If the Indonesian government decides to remove the export ban altogether, furthermore, this could destroy all the gains the nickel price has made in recent weeks, especially as there are no signs of any production cutbacks.
“It was an artificial boost because of the export ban, but I’m not sure the Indonesian government will have the financial stick-to-itiveness [to keep it],” Meir said.
“If they [keep the ban], it’s a different story – the price could go to $17,000, $18,000, even $20,000 by summer.”
Lead, on the other hand, will be in the tightest supply/demand balance, he added, and could even see a slight deficit in 2014.
“Tin will be in deficit this year as well, and copper will be in surplus, but less so than what was originally expected,” Meir said.
“The tighter markets are going to do better. Lead is a very problematic metal – there’s a lot of environmental pressure and nobody wants a lead smelter anywhere,” he added.
As for aluminium, the major factor affecting prices and premiums will be the huge stockpiles extant globally, which could be up to 10 million tonnes, including off-exchange material.
“We will see what happens in April [when the new LME rules come in] and it will be easier to get metal out,” Meir said.
“We’ll see if premiums start to crack a bit then, but the spreads are still juicy enough for the financial trade to continue right now. As long as [the spreads] stay where they are, I don’t think anything will change, except maybe some material will move off exchange.”

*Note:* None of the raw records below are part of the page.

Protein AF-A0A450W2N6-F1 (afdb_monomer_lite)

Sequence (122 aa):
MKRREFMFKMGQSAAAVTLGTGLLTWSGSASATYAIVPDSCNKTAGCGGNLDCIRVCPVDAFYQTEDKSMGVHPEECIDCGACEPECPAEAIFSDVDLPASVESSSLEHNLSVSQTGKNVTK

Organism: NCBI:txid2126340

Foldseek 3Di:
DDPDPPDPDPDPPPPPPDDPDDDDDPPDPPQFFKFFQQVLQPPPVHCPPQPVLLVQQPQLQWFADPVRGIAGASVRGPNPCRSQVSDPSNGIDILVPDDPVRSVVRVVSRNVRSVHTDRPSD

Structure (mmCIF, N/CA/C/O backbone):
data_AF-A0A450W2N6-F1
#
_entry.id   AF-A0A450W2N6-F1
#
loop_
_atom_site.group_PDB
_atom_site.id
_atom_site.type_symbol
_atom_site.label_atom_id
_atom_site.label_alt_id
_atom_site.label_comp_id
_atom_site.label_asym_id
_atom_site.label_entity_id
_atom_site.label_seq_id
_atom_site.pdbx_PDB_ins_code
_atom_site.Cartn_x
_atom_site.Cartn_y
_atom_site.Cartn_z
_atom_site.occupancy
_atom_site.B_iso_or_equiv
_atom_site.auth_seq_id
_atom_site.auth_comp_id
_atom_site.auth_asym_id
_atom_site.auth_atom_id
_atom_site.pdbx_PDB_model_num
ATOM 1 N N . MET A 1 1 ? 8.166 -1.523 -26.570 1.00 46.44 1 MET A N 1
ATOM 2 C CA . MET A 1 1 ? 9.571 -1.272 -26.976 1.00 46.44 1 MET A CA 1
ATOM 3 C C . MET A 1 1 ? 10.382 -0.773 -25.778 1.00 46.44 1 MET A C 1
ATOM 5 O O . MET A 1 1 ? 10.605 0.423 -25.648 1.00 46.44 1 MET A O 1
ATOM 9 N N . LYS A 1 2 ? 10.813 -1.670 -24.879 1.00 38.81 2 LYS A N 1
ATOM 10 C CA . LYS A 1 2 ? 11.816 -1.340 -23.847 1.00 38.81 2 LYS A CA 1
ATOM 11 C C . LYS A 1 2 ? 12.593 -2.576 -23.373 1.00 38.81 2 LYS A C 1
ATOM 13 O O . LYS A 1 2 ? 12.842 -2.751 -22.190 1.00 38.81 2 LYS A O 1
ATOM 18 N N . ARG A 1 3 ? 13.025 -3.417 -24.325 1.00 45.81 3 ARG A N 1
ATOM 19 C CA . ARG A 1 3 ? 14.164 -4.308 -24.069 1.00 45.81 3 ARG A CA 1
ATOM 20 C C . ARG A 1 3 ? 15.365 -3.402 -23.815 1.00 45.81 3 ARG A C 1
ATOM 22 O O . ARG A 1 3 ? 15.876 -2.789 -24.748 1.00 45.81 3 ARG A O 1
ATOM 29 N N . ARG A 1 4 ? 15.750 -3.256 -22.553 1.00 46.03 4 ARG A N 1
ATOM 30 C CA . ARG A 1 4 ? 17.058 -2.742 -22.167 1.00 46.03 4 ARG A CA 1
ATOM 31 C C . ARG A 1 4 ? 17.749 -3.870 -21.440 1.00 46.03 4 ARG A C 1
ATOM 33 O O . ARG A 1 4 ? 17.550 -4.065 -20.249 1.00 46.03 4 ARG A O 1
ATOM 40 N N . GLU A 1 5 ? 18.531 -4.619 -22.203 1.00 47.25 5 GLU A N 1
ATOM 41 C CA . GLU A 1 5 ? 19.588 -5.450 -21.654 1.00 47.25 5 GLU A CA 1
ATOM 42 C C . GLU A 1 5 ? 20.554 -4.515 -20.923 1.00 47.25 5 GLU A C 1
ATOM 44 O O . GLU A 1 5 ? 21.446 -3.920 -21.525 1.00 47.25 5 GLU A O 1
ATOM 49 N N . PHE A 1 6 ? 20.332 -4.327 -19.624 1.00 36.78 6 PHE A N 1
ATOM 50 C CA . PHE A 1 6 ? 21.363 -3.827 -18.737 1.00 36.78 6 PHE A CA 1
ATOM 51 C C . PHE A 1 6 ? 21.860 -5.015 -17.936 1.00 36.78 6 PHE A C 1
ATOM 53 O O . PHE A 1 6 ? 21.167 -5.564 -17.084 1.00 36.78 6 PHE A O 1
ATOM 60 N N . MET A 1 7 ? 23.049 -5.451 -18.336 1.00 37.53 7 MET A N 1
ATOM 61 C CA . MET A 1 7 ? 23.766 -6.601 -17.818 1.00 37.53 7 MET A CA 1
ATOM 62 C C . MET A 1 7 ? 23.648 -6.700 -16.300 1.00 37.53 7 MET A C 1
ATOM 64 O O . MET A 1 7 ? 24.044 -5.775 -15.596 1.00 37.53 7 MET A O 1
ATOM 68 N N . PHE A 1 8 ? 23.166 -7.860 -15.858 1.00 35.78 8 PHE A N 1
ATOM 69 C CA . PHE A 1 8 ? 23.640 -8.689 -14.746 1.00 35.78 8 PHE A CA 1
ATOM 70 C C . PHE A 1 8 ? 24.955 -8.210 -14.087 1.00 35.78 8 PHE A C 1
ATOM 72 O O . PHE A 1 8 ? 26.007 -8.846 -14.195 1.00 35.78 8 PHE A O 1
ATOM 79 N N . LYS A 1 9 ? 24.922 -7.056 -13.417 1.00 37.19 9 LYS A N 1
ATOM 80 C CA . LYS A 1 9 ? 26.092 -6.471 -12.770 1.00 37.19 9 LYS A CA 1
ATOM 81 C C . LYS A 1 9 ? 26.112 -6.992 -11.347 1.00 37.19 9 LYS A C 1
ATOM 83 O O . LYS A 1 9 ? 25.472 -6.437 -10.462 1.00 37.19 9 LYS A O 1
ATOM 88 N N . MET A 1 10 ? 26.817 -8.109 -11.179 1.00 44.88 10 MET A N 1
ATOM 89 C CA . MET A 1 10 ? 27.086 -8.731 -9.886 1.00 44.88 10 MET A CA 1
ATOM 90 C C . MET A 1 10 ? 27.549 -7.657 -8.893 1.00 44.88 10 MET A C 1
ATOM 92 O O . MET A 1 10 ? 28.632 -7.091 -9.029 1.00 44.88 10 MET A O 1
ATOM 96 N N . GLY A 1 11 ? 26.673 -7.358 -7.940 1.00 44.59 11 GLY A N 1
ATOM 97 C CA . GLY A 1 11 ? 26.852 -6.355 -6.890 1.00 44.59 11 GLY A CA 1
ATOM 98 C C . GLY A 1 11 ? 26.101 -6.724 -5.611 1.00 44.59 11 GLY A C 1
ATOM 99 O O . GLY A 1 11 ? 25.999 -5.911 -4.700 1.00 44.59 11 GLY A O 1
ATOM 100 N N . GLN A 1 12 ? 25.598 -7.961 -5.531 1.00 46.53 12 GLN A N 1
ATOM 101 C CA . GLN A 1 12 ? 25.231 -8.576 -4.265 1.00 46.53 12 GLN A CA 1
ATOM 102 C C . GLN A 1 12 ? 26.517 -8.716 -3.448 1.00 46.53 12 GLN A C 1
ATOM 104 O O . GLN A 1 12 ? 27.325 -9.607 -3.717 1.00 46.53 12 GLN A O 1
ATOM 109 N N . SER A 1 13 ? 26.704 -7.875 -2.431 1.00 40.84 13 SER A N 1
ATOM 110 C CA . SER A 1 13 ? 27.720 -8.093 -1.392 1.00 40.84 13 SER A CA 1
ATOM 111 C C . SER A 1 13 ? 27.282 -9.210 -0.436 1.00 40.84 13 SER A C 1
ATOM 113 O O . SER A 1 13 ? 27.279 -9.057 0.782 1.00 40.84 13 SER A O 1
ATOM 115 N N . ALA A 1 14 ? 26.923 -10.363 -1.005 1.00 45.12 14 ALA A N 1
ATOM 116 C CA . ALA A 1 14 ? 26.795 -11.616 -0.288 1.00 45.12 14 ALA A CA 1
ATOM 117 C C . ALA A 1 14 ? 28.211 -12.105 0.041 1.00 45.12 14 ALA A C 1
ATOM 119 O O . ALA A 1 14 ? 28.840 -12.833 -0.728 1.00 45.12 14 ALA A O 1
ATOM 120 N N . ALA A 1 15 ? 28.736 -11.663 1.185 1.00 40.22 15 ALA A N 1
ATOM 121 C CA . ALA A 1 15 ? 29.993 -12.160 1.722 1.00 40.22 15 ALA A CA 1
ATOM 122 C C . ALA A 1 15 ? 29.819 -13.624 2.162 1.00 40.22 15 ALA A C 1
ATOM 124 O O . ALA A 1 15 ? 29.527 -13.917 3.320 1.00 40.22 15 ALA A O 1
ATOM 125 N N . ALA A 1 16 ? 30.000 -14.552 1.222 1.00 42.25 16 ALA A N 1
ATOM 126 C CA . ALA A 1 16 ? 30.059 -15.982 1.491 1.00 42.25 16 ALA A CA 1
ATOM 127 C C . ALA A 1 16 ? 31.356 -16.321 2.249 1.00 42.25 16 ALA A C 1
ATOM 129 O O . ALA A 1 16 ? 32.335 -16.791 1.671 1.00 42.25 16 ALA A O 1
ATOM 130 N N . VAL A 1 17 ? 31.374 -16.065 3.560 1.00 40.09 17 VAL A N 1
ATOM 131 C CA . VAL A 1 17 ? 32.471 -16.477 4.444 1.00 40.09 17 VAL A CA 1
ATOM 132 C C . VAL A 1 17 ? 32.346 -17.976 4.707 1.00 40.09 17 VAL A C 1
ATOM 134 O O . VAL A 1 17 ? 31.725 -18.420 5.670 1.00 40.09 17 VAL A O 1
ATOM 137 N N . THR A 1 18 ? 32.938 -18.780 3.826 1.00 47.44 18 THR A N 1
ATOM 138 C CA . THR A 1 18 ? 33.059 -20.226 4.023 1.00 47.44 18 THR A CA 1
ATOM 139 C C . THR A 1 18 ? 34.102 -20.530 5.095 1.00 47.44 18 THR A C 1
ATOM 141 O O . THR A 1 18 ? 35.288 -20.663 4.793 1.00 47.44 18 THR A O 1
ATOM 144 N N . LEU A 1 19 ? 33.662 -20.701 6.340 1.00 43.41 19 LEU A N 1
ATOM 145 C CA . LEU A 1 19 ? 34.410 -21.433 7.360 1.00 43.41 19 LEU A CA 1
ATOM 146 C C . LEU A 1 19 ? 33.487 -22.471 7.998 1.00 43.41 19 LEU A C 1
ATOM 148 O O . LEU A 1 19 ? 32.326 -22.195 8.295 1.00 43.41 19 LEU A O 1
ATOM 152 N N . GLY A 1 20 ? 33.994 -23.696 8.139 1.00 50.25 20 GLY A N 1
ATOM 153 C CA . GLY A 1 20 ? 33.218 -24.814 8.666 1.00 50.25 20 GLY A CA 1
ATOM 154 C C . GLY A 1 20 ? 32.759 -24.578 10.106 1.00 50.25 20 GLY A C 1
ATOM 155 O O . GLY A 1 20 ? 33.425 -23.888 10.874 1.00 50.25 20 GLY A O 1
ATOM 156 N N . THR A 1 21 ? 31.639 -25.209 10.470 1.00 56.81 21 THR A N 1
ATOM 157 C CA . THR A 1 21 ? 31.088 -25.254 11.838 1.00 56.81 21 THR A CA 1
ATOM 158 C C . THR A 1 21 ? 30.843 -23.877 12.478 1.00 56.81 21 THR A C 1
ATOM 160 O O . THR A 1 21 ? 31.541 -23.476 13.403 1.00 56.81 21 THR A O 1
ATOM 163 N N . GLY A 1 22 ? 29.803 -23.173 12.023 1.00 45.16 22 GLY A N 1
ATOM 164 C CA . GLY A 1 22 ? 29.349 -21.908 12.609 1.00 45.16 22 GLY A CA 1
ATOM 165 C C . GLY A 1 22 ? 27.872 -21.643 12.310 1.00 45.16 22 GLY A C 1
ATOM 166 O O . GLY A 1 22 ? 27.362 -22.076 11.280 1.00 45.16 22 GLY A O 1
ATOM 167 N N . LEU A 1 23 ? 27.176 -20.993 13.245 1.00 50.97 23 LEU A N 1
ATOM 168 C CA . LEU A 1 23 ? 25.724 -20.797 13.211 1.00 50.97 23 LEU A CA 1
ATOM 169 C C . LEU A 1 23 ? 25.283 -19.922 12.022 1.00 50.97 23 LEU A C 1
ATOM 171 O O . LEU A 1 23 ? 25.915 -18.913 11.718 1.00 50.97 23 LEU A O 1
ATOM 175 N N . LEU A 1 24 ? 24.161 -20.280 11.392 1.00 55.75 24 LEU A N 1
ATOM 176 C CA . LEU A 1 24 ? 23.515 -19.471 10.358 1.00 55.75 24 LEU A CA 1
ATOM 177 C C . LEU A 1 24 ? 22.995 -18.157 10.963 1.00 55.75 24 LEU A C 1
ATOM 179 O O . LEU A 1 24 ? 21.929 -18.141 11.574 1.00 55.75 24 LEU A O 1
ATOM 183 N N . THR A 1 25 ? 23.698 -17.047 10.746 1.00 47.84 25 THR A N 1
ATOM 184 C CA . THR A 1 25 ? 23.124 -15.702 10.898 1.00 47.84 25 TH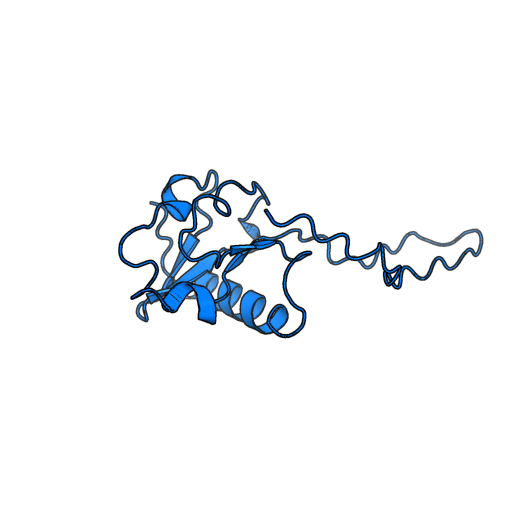R A CA 1
ATOM 185 C C . THR A 1 25 ? 22.870 -15.119 9.515 1.00 47.84 25 THR A C 1
ATOM 187 O O . THR A 1 25 ? 23.686 -14.372 8.975 1.00 47.84 25 THR A O 1
ATOM 190 N N . TRP A 1 26 ? 21.729 -15.482 8.924 1.00 42.78 26 TRP A N 1
ATOM 191 C CA . TRP A 1 26 ? 21.179 -14.760 7.780 1.00 42.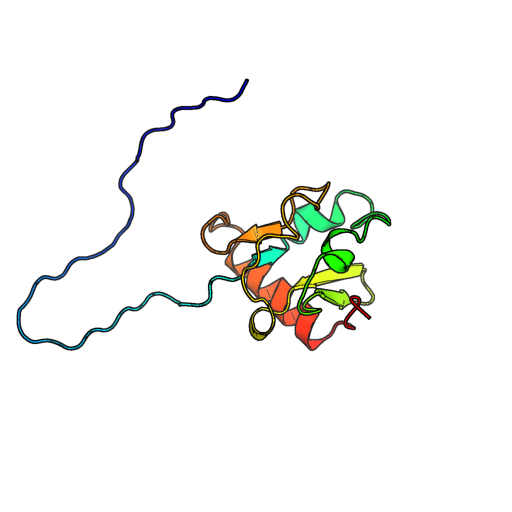78 26 TRP A CA 1
ATOM 192 C C . TRP A 1 26 ? 20.743 -13.374 8.265 1.00 42.78 26 TRP A C 1
ATOM 194 O O . TRP A 1 26 ? 19.621 -13.184 8.717 1.00 42.78 26 TRP A O 1
ATOM 204 N N . SER A 1 27 ? 21.652 -12.402 8.200 1.00 51.25 27 SER A N 1
ATOM 205 C CA . SER A 1 27 ? 21.357 -10.989 8.446 1.00 51.25 27 SER A CA 1
ATOM 206 C C . SER A 1 27 ? 20.764 -10.332 7.195 1.00 51.25 27 SER A C 1
ATOM 208 O O . SER A 1 27 ? 21.262 -9.311 6.725 1.00 51.25 27 SER A O 1
ATOM 210 N N . GLY A 1 28 ? 19.738 -10.958 6.618 1.00 47.38 28 GLY A N 1
ATOM 211 C CA . GLY A 1 28 ? 18.783 -10.258 5.771 1.00 47.38 28 GLY A CA 1
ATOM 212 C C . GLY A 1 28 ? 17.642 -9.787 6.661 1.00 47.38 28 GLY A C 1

Global demand holding firm
Globally, the demand picture looks relatively firm across the base metals, Meir said, as the US economy is likely to continue to grow, while the eurozone is stabilising, along with Japan.
“I think the demand picture is going to be more predictable. On the Chinese side, there will be 6-10% metals demand growth; the US will be a bit stronger this year and Europe a bit stronger as well,” he said.
“For the BRIC countries, there will probably be more of the same in 2014, and the UK will be stronger.”
US wild card could hit prices
The wild card, however, will be the impact of the Federal Reserve’s plans to taper economic stimulus in the USA, he added.
“There’s another meeting in [January] and there might be another $10 billion taken off the bond buying programme,” Meir said.
It is likely that the US economy will be able to adjust to the changing pressures caused by the tapering programme, but a stronger dollar will almost certainly weaken metals prices.
Year of transition
The result is that 2014 will be a year of transition, after the market scrambles away from the rocky terrain of 2013.
“2013 was really a sideways slog for the most part. We had a few rallies but they all fizzled out,” Meir said.
“The Cypriot [debt] crisis threw things off, as well as the Fed saying it was moving from an accommodative stance to a more restrictive stance,” he added.
The market also began to come to terms with the idea that China would not continue its meteoric rate of growth indefinitely, and came to realise that its economy is susceptible to slowdowns, according to Meir.
The effect of this, he said, will be felt throughout 2014.
“There will be a sharper slowdown [in China] this year. We’ve had some numbers and GDP was decent, but these are still pre-tightening numbers – they’re not capturing the full impact of the government moves,” Meir said.
“There’s just so much excess capacity that they need to rein in. It can’t continue because there’s too much supply in the market, too much debt and too many bad loans.”
Because of their sheer scale, economic movements in China will therefore continue to dominate the landscape, overshadowing other potential influences, while the potential bearish impact of a stronger US dollar drifts towards the horizon.